Each line from the start of the records through the line containing "ATOM 11 C C" is to be transcribed exactly, and no other line is to be included.

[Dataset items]

BEGIN

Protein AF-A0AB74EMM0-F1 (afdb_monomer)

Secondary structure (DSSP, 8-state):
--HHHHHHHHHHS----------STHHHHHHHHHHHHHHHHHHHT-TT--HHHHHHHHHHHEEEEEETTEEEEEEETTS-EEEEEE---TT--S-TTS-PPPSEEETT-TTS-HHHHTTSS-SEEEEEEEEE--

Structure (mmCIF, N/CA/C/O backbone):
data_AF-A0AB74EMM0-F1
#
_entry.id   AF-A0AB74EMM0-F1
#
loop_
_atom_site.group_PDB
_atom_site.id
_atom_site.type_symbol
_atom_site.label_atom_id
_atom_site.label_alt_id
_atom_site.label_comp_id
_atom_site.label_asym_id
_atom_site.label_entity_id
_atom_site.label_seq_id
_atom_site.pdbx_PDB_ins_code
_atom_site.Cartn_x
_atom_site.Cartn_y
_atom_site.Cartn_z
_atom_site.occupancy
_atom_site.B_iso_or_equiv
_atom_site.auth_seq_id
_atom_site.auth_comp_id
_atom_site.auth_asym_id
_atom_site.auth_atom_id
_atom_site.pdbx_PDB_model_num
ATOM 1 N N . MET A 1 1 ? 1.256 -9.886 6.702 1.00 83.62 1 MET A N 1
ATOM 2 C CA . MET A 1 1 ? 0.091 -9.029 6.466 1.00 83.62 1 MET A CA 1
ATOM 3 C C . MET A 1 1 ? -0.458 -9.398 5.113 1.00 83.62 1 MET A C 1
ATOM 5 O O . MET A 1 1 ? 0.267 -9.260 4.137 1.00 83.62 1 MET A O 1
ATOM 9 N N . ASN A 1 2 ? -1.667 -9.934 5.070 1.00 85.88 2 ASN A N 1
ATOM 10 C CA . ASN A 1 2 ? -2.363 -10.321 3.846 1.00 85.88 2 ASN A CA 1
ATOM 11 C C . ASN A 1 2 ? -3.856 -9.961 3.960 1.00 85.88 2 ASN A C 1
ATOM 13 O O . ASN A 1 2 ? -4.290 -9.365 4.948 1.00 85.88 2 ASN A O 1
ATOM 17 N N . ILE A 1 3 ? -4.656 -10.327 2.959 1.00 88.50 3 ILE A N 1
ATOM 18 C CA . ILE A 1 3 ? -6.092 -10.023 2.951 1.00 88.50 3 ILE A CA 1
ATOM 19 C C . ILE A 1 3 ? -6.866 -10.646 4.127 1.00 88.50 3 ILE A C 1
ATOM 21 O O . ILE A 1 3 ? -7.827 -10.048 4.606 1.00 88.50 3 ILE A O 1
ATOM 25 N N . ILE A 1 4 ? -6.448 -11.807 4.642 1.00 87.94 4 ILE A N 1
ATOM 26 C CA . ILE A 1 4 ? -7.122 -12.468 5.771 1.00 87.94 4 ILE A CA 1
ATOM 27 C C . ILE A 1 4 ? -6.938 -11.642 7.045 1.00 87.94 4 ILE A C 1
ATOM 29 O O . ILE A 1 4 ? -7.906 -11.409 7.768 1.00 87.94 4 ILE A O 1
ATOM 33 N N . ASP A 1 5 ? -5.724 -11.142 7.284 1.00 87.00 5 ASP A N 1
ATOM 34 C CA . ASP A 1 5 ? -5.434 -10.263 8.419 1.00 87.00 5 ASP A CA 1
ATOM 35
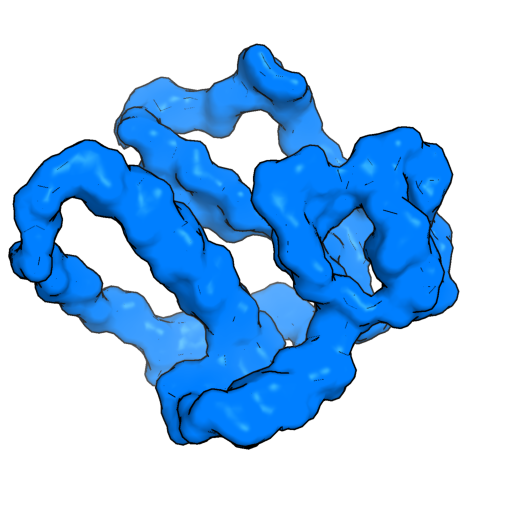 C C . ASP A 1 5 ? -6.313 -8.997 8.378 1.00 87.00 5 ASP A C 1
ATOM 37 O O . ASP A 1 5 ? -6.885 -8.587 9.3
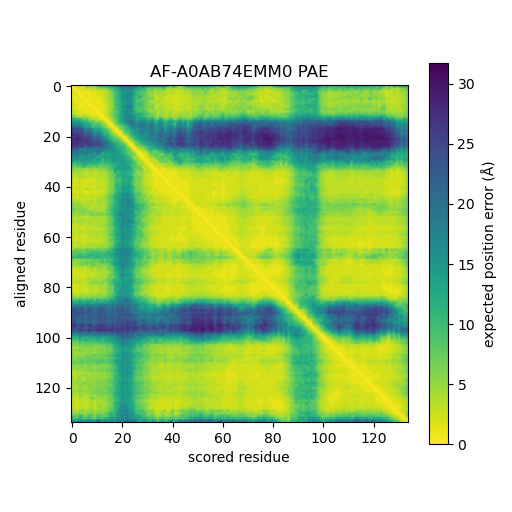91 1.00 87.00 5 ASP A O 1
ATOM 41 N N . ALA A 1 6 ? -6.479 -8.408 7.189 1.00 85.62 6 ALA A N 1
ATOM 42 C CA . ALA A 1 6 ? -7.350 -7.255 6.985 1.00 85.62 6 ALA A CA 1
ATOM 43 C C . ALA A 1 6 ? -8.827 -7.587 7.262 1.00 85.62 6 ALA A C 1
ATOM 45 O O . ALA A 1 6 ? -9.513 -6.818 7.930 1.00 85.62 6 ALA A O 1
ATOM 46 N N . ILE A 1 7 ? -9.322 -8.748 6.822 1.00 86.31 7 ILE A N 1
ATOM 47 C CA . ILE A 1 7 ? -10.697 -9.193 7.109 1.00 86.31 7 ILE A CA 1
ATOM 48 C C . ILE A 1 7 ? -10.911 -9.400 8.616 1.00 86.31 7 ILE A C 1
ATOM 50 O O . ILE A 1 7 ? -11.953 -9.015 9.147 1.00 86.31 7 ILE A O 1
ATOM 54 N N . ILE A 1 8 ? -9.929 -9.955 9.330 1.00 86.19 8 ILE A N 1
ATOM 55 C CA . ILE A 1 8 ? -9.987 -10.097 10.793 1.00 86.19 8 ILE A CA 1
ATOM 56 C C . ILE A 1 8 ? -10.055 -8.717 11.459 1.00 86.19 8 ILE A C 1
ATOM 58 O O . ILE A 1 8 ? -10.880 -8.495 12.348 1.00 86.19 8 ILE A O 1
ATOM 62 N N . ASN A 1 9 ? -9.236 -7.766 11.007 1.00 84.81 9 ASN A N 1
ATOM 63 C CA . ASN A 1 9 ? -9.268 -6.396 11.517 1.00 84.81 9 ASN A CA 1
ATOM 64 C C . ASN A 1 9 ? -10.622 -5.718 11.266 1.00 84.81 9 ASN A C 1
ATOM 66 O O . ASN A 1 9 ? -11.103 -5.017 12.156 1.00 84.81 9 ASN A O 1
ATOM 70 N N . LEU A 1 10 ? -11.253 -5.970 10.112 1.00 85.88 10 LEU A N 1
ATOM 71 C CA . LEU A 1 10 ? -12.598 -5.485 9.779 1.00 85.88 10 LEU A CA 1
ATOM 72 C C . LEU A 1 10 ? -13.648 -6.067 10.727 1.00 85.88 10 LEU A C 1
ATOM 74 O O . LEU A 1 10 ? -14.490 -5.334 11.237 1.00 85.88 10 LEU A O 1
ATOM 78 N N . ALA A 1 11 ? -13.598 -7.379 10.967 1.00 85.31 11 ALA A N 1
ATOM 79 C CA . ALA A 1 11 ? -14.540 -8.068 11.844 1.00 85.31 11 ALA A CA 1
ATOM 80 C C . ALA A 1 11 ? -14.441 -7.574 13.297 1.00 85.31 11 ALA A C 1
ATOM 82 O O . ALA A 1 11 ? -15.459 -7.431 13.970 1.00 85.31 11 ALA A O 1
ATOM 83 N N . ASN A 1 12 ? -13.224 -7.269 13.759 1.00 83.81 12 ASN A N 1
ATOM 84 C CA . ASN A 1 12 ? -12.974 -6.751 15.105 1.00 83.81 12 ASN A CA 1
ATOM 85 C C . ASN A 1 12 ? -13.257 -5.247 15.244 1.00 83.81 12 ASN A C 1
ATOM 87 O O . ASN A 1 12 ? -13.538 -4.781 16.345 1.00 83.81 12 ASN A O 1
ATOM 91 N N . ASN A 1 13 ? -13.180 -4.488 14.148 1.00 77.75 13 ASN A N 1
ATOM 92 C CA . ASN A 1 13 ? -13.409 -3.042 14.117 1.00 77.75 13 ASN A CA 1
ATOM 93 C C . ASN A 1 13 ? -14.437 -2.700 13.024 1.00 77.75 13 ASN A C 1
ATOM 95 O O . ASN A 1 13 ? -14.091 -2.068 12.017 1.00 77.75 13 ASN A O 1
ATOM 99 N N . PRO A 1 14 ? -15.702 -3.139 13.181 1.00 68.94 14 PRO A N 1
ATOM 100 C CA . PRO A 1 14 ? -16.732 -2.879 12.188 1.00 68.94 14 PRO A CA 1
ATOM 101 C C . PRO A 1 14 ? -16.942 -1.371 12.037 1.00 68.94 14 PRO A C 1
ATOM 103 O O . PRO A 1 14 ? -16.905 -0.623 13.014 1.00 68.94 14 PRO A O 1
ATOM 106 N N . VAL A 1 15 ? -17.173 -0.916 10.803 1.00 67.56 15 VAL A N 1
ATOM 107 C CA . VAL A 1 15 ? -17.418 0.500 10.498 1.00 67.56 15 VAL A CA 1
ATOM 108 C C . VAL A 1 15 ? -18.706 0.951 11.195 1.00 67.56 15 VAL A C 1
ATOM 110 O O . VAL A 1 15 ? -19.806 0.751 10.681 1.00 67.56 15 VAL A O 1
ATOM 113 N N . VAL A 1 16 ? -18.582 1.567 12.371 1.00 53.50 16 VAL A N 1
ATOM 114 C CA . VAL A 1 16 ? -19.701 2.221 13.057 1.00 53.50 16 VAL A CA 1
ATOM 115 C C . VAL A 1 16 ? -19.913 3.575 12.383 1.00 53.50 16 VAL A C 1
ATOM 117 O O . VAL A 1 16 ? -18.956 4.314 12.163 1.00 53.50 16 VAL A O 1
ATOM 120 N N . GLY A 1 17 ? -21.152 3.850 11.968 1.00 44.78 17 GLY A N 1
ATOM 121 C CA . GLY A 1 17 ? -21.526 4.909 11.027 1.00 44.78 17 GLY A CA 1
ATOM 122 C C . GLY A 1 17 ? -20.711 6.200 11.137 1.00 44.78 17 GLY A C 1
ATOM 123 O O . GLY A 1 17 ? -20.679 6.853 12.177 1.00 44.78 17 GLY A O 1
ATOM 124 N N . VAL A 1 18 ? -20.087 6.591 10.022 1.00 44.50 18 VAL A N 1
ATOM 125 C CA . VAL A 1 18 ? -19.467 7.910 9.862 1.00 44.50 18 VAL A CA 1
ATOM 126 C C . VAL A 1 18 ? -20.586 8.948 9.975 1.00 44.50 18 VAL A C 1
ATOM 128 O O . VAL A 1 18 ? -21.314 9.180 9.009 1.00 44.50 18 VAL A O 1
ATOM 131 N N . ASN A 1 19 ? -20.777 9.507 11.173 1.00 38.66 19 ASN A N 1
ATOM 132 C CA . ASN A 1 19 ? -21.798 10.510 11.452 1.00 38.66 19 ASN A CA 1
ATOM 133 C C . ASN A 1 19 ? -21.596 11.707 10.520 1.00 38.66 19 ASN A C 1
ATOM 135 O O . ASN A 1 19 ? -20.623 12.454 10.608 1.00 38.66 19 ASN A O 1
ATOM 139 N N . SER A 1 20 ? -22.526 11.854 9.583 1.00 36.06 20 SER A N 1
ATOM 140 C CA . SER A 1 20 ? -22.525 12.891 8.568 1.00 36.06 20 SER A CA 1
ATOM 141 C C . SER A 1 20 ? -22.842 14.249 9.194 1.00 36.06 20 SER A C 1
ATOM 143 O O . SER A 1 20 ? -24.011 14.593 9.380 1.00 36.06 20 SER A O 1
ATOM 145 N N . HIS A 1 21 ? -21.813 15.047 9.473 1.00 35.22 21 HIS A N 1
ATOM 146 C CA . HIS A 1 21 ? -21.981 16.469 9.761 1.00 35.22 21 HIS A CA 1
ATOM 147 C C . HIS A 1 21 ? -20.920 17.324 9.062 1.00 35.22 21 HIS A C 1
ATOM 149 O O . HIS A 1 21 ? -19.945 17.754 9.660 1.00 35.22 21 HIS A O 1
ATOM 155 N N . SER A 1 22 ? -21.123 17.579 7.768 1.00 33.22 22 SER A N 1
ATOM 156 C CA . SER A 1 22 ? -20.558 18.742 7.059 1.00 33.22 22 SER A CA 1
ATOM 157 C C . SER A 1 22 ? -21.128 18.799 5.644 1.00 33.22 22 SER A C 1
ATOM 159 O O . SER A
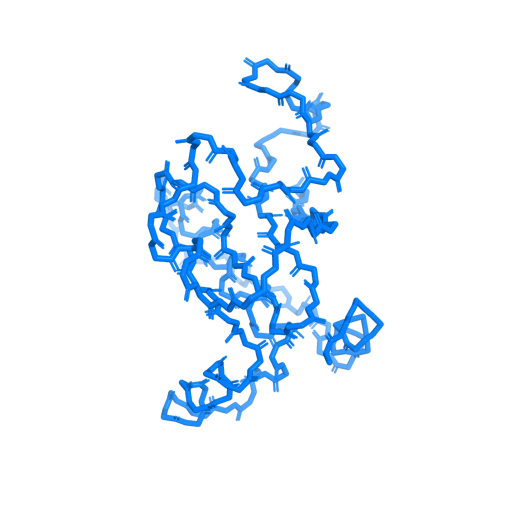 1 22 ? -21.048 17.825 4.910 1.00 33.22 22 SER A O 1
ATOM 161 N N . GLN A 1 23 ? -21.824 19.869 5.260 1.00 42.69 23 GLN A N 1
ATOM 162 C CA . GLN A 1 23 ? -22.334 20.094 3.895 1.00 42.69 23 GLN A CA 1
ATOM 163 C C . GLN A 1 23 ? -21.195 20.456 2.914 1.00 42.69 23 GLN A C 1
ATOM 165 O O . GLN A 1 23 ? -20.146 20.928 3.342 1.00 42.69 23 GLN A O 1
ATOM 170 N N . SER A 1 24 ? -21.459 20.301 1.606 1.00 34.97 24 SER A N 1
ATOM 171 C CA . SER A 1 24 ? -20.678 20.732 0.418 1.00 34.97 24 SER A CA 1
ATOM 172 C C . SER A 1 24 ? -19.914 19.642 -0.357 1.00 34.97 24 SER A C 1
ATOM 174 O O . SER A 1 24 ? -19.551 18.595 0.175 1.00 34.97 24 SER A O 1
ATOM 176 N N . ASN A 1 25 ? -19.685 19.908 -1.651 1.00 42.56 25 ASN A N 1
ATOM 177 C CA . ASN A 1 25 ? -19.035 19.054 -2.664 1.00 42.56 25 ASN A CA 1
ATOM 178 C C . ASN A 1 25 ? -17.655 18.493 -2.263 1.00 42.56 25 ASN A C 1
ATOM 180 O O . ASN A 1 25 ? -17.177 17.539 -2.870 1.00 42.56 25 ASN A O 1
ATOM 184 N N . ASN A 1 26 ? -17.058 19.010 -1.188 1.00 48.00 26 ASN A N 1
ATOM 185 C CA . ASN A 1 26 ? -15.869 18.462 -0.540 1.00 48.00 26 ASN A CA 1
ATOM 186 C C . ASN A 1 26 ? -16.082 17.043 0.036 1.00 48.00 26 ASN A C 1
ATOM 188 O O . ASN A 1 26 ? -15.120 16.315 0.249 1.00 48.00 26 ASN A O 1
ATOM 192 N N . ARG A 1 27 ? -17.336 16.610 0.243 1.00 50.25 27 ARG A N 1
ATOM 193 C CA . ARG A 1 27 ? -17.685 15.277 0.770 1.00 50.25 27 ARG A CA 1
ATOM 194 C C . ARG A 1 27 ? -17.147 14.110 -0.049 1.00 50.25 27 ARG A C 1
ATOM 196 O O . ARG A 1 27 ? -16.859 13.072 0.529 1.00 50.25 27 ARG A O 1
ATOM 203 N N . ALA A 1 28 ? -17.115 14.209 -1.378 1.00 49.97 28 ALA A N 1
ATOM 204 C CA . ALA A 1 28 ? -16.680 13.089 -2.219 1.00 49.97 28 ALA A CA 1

END

Finished task:
Protein AF-A0AB74EMM0-F1 (afdb_monomer)

Secondary structure (DSSP, 8-state):
--HHHHHHHHHHS----------STHHHHHHHHHHHHHHHHHHHT-TT--HHHHHHHHHHHEEEEEETTEEEEEEETTS-EEEEEE---TT--S-TTS-PPPSEEETT-TTS-HHHHTTSS-SEEEEEEEEE--

Structure (mmCIF, N/CA/C/O backbone):
data_AF-A0AB74EMM0-F1
#
_entry.id   AF-A0AB74EMM0-F1
#
loop_
_atom_site.group_PDB
_atom_site.id
_atom_site.type_symbol
_atom_site.label_atom_id
_atom_site.label_alt_id
_atom_site.label_comp_id
_atom_site.label_asym_id
_atom_site.label_entity_id
_atom_site.label_seq_id
_atom_site.pdbx_PDB_ins_code
_atom_site.Cartn_x
_atom_site.Cartn_y
_atom_site.Cartn_z
_atom_site.occupancy
_atom_site.B_iso_or_equiv
_atom_site.auth_seq_id
_atom_site.auth_comp_id
_atom_site.auth_asym_id
_atom_site.auth_atom_id
_atom_site.pdbx_PDB_model_num
ATOM 1 N N . MET A 1 1 ? 1.256 -9.886 6.702 1.00 83.62 1 MET A N 1
ATOM 2 C CA . MET A 1 1 ? 0.091 -9.029 6.466 1.00 83.62 1 MET A CA 1
ATOM 3 C C . MET A 1 1 ? -0.458 -9.398 5.113 1.00 83.62 1 MET A C 1
ATOM 5 O O . MET A 1 1 ? 0.267 -9.260 4.137 1.00 83.62 1 MET A O 1
ATOM 9 N N . ASN A 1 2 ? -1.667 -9.934 5.070 1.00 85.88 2 ASN A N 1
ATOM 10 C CA . ASN A 1 2 ? -2.363 -10.321 3.846 1.00 85.88 2 ASN A CA 1
ATOM 11 C C . ASN A 1 2 ? -3.856 -9.961 3.960 1.00 85.88 2 ASN A C 1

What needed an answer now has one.